The SEREC report attributes this humongous revenue loss in the solid minerals sector to the dependence on export of raw materials at low value rather than processed goods to which substantial value has been added.
This means loss of potential opportunities estimated at between $15 billion and $20 billion. Thus, Nigeria is unable to maximally benefit from her rich deposits of diverse solid minerals, including iron ore, gypsum, limestone, gold, bitumen, and lithium, to name a few.
But nurturing a vigorous, vibrant and flourishing solid minerals sector is a necessary condition for fundamentally reducing the over-dependence on the often unpredictable petroleum revenues that have been a major problem with economic management in post-colonial Nigeria.
Towards this end, the Tinubu administration must continue to deepen the reforms in the solid minerals sector.
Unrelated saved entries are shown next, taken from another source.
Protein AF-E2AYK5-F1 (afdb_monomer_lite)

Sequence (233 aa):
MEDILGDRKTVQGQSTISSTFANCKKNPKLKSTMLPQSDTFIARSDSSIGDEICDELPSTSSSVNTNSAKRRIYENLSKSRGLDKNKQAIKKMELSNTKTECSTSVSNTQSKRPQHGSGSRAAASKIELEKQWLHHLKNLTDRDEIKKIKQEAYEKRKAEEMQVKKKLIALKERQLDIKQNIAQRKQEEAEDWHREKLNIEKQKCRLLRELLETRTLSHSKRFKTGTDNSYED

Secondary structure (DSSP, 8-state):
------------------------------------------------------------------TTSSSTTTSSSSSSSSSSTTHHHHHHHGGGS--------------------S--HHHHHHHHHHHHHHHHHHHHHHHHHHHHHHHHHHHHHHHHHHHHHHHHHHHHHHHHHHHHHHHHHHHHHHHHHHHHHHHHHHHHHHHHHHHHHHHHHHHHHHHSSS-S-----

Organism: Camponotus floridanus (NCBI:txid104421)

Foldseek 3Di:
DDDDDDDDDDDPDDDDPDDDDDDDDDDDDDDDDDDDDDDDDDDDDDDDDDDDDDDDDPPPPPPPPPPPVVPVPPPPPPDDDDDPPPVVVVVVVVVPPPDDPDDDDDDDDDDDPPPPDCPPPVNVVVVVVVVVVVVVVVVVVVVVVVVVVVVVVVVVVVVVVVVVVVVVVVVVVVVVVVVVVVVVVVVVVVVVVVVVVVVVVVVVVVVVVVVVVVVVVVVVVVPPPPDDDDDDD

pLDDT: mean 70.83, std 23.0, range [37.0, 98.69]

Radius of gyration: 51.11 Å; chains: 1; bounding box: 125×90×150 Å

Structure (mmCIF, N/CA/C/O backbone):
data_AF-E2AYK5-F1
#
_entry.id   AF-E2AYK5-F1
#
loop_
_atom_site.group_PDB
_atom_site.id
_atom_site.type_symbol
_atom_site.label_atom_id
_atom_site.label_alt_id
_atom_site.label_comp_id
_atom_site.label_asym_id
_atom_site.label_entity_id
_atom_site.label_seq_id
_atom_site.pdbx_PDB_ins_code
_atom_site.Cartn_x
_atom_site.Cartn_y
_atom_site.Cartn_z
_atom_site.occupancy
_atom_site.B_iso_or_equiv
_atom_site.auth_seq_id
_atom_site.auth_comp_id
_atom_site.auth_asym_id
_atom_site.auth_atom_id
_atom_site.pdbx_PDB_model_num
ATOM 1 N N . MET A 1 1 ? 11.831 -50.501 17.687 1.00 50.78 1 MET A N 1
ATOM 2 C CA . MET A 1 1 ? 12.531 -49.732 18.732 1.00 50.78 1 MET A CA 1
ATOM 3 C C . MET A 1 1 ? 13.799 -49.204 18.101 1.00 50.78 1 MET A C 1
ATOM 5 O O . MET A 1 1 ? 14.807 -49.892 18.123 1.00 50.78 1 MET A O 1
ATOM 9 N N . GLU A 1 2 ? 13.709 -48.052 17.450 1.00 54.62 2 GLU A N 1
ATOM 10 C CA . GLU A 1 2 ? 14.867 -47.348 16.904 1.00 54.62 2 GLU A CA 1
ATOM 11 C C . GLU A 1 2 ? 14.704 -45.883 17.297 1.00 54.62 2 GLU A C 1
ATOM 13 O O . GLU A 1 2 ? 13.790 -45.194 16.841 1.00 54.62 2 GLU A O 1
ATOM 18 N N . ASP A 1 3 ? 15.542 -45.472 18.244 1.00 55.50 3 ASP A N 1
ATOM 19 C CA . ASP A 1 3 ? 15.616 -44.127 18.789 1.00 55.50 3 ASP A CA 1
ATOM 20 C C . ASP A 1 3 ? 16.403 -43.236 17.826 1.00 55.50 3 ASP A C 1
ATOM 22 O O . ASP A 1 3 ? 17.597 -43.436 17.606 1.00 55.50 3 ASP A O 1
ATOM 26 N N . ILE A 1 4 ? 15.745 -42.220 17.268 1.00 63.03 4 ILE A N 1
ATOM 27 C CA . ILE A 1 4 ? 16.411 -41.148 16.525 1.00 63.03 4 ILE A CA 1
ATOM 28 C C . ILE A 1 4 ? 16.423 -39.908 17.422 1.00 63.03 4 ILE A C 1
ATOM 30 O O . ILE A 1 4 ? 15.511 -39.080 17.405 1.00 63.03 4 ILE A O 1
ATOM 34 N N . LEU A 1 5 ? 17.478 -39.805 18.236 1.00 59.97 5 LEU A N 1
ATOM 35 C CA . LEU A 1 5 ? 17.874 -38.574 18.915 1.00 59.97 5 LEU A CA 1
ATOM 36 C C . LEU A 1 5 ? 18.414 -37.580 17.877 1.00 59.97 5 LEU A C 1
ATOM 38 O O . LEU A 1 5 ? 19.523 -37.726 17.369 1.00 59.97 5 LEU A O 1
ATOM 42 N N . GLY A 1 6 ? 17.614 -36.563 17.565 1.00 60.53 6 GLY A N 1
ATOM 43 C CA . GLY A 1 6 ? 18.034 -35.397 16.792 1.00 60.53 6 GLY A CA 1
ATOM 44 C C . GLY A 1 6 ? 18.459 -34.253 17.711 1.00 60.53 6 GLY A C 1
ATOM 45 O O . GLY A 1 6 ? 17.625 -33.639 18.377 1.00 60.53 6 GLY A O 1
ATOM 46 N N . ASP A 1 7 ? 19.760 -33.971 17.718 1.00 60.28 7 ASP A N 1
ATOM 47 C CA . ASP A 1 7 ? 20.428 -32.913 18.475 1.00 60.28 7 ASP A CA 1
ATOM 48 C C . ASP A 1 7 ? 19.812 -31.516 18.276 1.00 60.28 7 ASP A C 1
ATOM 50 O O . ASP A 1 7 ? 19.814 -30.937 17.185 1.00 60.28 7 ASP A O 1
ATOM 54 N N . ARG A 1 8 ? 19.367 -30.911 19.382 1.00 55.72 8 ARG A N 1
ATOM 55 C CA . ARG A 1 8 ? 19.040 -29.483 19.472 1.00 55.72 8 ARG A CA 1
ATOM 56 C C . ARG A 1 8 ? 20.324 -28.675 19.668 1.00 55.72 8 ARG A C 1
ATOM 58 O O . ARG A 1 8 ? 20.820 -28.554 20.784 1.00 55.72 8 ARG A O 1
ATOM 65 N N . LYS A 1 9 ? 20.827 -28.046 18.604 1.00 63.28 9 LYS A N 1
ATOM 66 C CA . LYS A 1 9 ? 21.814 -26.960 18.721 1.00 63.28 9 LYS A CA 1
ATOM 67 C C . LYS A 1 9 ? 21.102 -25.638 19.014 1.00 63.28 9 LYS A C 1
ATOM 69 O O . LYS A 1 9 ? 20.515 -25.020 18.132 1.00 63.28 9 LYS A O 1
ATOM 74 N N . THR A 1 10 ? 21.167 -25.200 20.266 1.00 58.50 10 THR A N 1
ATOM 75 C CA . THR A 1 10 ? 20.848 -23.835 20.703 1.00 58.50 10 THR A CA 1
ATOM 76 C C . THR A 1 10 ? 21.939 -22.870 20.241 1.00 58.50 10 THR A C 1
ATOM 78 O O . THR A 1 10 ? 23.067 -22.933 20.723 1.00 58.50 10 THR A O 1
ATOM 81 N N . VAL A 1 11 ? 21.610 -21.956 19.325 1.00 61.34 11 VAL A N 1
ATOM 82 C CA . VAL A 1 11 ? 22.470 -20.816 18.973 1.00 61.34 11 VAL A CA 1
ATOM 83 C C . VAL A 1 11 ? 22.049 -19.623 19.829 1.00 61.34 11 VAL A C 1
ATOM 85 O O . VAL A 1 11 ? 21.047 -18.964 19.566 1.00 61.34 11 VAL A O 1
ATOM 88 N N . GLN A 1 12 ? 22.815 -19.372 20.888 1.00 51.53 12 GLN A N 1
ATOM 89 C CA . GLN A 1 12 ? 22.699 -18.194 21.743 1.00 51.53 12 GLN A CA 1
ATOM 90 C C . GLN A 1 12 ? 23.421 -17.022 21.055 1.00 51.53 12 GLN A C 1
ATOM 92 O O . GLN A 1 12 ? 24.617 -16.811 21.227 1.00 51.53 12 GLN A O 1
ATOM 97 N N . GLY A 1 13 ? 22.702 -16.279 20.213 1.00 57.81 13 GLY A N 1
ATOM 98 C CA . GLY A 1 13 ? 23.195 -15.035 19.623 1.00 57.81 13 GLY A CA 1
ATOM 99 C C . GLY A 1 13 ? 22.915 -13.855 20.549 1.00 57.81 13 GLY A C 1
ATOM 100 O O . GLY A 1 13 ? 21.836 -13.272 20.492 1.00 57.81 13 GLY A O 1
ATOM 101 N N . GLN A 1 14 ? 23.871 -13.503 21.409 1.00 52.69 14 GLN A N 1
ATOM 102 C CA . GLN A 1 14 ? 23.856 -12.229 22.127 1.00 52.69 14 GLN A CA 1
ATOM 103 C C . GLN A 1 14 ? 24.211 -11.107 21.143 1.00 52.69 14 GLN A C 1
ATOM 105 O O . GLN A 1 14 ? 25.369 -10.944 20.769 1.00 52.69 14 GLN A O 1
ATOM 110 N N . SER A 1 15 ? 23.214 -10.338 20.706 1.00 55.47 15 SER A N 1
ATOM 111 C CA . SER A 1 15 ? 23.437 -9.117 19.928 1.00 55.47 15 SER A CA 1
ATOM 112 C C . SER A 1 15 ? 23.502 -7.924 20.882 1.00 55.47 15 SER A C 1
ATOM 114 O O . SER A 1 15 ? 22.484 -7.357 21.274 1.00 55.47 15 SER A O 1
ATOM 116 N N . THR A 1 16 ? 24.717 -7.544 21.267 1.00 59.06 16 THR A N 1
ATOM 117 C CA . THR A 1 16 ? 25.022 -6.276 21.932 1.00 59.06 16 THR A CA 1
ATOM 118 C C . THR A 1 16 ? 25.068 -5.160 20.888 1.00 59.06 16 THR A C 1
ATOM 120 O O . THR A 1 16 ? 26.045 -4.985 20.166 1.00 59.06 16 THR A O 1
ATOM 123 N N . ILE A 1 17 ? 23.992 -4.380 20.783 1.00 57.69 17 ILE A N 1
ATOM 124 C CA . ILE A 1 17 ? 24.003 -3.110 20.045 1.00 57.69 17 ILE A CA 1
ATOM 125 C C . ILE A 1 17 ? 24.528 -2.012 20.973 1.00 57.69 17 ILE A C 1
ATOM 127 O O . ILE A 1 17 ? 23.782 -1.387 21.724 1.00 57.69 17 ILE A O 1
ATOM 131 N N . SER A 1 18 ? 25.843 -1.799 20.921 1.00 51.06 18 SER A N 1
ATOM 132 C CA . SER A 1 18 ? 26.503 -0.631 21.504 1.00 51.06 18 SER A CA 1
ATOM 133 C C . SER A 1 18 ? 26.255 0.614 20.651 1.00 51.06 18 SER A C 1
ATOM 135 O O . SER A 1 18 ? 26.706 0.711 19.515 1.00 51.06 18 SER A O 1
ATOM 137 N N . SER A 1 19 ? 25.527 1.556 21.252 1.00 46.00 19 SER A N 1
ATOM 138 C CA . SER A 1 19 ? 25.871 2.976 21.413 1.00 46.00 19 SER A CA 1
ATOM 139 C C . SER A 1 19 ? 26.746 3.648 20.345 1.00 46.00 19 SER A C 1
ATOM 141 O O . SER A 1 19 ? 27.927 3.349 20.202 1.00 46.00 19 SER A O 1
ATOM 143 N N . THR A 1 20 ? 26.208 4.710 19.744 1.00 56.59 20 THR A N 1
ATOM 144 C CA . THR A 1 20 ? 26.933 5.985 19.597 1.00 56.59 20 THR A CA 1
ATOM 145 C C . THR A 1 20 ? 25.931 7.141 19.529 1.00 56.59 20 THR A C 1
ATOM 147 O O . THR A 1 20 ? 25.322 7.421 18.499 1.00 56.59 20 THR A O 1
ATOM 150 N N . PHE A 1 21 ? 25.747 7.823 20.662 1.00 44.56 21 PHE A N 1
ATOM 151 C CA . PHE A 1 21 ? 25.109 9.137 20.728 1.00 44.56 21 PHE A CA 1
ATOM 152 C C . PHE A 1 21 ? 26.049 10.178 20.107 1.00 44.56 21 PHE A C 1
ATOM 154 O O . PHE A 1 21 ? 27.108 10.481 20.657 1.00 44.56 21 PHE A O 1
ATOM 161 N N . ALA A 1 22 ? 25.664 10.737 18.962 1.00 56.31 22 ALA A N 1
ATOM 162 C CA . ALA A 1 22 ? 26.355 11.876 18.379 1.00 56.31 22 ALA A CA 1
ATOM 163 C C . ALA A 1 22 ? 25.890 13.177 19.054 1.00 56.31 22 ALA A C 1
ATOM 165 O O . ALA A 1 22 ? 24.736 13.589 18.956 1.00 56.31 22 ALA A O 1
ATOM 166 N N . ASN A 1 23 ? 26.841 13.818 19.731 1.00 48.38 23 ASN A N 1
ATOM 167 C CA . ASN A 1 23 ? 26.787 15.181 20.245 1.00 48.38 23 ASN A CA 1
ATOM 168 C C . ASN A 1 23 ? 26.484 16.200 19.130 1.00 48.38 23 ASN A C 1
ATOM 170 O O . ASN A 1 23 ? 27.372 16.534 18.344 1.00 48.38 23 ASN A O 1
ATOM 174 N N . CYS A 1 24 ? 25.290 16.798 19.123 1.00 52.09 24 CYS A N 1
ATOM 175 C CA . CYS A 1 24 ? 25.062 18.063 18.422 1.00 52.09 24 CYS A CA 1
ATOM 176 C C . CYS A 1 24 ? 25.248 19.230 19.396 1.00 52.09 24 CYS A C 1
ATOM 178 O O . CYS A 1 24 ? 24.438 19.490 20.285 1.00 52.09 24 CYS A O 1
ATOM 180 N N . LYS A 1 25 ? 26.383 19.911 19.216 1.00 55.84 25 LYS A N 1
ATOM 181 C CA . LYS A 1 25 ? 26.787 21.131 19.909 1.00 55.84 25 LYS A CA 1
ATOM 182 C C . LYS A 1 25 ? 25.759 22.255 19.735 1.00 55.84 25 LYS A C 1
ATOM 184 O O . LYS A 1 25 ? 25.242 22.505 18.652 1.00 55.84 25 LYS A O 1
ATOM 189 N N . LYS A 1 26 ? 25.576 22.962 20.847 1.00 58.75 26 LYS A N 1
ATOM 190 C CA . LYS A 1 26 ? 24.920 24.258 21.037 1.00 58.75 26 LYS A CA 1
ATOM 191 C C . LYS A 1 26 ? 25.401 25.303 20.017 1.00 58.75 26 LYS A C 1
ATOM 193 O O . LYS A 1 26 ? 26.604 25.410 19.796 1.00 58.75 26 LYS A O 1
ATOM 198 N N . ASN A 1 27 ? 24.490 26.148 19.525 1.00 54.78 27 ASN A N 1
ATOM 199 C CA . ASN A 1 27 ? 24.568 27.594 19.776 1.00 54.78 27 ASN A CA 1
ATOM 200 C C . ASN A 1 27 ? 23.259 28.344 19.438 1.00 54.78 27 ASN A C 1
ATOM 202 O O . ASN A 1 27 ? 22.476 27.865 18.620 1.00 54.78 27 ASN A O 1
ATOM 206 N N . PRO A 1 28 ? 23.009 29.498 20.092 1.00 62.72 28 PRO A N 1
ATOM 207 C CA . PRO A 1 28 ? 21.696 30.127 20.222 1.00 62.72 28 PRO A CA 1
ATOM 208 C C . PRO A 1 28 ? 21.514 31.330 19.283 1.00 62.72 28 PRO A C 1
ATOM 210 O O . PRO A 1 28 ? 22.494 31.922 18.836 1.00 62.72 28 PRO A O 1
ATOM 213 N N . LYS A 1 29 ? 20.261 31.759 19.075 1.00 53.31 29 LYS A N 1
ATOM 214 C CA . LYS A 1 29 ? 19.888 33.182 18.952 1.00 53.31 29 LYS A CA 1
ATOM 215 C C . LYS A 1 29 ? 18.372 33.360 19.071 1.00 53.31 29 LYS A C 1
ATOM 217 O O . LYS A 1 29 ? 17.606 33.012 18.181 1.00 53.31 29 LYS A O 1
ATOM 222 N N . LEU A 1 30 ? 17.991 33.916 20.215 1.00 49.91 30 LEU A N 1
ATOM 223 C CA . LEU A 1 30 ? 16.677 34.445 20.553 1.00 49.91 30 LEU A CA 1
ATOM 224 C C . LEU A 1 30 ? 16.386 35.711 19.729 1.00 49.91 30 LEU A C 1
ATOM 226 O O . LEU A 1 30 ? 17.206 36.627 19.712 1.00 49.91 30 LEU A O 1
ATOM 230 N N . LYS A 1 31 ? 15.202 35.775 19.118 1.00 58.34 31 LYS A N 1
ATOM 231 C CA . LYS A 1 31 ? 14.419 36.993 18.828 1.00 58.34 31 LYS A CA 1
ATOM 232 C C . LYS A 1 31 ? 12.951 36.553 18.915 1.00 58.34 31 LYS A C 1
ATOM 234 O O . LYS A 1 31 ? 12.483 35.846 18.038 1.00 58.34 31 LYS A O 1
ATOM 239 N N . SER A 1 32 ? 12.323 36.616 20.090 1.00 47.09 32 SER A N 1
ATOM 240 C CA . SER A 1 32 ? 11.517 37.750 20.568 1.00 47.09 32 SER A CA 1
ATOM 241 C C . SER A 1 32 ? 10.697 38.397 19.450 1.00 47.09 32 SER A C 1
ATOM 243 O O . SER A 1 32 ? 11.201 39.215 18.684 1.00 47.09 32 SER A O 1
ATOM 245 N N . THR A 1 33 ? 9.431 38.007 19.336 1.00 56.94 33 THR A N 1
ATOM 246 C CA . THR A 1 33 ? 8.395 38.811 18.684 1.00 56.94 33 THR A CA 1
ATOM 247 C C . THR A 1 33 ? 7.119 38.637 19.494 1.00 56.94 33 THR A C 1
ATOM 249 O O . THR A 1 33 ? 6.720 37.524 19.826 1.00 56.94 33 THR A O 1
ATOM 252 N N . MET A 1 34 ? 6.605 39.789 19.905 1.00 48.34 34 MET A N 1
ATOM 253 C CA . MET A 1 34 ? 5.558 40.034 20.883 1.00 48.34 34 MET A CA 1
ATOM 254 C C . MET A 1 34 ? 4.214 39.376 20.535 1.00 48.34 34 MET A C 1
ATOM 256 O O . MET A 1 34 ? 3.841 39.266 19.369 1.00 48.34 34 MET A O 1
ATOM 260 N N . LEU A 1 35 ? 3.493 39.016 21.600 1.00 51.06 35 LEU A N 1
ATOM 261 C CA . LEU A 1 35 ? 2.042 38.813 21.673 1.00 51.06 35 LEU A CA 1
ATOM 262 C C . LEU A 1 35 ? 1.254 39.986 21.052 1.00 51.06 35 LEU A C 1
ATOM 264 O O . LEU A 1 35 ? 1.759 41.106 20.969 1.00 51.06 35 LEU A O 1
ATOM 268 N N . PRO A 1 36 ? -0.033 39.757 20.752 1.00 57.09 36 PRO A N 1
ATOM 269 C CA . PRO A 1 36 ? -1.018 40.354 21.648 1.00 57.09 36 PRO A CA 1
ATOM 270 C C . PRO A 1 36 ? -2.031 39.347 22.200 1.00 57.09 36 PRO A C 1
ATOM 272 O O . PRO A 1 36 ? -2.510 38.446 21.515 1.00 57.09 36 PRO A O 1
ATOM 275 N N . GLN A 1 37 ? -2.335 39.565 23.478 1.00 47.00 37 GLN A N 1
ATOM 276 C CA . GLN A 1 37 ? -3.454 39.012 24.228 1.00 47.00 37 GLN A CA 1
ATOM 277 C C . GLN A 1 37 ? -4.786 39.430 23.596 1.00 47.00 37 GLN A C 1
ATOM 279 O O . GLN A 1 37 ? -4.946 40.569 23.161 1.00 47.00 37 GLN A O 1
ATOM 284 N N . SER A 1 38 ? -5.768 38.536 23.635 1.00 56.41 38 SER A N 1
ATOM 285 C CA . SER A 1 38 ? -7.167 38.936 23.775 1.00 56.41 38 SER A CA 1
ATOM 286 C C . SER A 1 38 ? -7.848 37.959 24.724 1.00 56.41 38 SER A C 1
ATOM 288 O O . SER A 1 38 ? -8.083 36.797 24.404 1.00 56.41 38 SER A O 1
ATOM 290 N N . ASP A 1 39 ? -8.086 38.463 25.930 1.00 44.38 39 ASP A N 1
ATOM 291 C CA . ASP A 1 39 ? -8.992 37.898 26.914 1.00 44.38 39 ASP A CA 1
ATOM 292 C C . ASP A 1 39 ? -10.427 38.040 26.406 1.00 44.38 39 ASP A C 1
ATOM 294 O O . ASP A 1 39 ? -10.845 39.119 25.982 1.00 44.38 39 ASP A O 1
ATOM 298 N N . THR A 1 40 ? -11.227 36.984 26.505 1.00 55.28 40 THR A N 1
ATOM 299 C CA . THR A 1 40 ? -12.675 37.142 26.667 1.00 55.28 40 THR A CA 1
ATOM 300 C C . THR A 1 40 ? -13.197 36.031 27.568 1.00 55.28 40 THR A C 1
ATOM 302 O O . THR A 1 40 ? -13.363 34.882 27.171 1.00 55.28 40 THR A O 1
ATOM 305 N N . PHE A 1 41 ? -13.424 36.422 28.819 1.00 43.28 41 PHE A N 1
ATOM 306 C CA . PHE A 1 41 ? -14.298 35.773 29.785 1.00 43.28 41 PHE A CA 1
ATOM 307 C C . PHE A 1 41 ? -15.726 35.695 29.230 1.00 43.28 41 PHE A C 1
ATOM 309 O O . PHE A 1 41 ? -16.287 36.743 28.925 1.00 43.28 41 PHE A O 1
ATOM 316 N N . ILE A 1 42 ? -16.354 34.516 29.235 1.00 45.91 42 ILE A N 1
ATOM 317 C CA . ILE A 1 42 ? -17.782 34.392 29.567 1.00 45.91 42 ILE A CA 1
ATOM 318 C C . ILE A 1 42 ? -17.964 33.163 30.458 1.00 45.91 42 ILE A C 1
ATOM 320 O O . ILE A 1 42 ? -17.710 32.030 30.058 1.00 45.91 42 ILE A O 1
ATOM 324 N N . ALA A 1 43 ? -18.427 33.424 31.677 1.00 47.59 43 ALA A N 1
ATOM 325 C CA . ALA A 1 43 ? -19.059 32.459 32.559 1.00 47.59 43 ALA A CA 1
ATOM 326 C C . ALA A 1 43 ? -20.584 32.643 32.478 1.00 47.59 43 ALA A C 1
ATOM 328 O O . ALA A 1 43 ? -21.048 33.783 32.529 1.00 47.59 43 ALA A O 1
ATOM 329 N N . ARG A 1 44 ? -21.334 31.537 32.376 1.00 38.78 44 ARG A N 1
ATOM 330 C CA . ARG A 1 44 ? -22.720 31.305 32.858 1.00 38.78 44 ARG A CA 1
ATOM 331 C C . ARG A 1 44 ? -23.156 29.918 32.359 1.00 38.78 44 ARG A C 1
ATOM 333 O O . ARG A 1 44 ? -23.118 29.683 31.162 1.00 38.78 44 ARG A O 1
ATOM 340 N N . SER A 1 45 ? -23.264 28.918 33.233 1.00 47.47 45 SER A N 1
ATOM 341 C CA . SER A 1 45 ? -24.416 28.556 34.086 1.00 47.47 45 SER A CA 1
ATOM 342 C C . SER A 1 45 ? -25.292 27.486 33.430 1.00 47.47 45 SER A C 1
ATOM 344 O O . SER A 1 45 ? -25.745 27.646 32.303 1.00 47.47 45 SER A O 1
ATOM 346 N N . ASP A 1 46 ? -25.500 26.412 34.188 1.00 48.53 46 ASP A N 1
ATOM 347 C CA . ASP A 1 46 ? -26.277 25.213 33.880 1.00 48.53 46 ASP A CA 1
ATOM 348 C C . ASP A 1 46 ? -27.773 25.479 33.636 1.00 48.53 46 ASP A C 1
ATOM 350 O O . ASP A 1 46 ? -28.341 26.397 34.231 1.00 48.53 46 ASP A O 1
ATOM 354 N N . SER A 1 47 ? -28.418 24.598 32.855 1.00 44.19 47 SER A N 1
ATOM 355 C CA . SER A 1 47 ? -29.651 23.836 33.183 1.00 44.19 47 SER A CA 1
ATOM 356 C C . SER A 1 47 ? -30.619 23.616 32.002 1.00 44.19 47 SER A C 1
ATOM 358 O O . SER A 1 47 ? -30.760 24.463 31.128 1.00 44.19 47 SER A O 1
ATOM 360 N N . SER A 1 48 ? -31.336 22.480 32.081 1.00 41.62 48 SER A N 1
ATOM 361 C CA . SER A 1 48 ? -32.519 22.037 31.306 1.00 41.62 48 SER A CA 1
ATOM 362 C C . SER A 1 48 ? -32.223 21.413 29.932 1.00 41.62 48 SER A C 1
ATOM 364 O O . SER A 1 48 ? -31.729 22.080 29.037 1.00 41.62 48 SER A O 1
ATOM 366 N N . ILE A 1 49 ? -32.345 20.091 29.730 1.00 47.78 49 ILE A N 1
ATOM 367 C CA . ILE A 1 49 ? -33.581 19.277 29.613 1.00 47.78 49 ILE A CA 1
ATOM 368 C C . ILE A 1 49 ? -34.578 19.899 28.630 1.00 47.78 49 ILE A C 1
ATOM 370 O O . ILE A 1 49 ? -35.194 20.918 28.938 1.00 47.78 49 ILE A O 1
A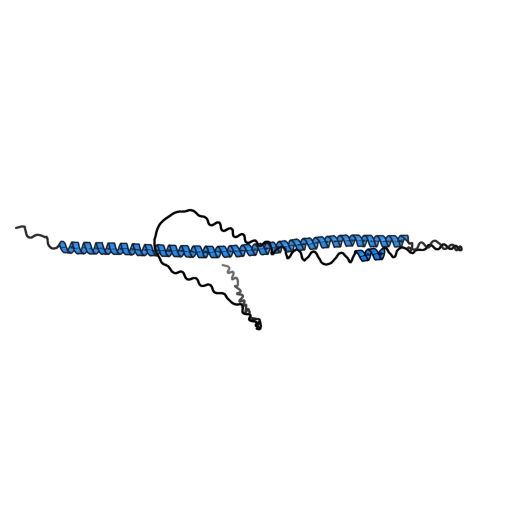TOM 374 N N . GLY A 1 50 ? -34.750 19.230 27.488 1.00 38.88 50 GLY A N 1
ATOM 375 C CA . GLY A 1 50 ? -35.777 19.502 26.487 1.00 38.88 50 GLY A CA 1
ATOM 376 C C . GLY A 1 50 ? -35.415 18.874 25.145 1.00 38.88 50 GLY A C 1
ATOM 377 O O . GLY A 1 50 ? -34.470 19.315 24.500 1.00 38.88 50 GLY A O 1
ATOM 378 N N . ASP A 1 51 ? -36.143 17.822 24.779 1.00 44.09 51 ASP A N 1
ATOM 379 C CA . ASP A 1 51 ? -36.164 17.200 23.457 1.00 44.09 51 ASP A CA 1
ATOM 380 C C . ASP A 1 51 ? -36.401 18.234 22.348 1.00 44.09 51 ASP A C 1
ATOM 382 O O . ASP A 1 51 ? -37.318 19.038 22.473 1.00 44.09 51 ASP A O 1
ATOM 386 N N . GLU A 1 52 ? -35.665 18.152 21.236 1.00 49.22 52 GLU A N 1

These reforms include strengthening of regulatory enforcement through the establishment of Mining Marshalls in 2024, organising artisanal miners into formal, taxable structures, and enhanced efficiency in the collection of royalties and licenses.
The Ministry of Solid Minerals Development should urgently prioritise ensuring qualitative value addition to solid minerals raw materials before export, to increase competitiveness and revenue potential.
The SEREC report indicates that poor management of Nigeria’s export structures and processes does not affect only the solid minerals sector but negatively impacts export performance in diverse spheres of the national economy.
It identifies such structural gaps as poor monitoring of export volumes and valuation, and ineffective enforcement of international best practices, as mitigating against export value maximisation.
It stresses in particular pervasive operational inefficiencies within Nigeria’s ports manifesting, for instance, in “fragmented digital systems across port, customs and shipping operations, lack of real-time cargo visibility and persistent reliance on manual processes”.
It further describes the country’s ports as “dual-purpose corridors that facilitate the export of raw resources and the import of refined goods, a pattern that continues to reinforce trade imbalances, industrial stagnation and rising cost of living”.
Deepening and accelerating ongoing port reforms as well as overhauling, modernising and rejuvenating all structures and agencies critical to export processes and management in Nigeria must be a cardinal feature of the current administration’s economic reforms.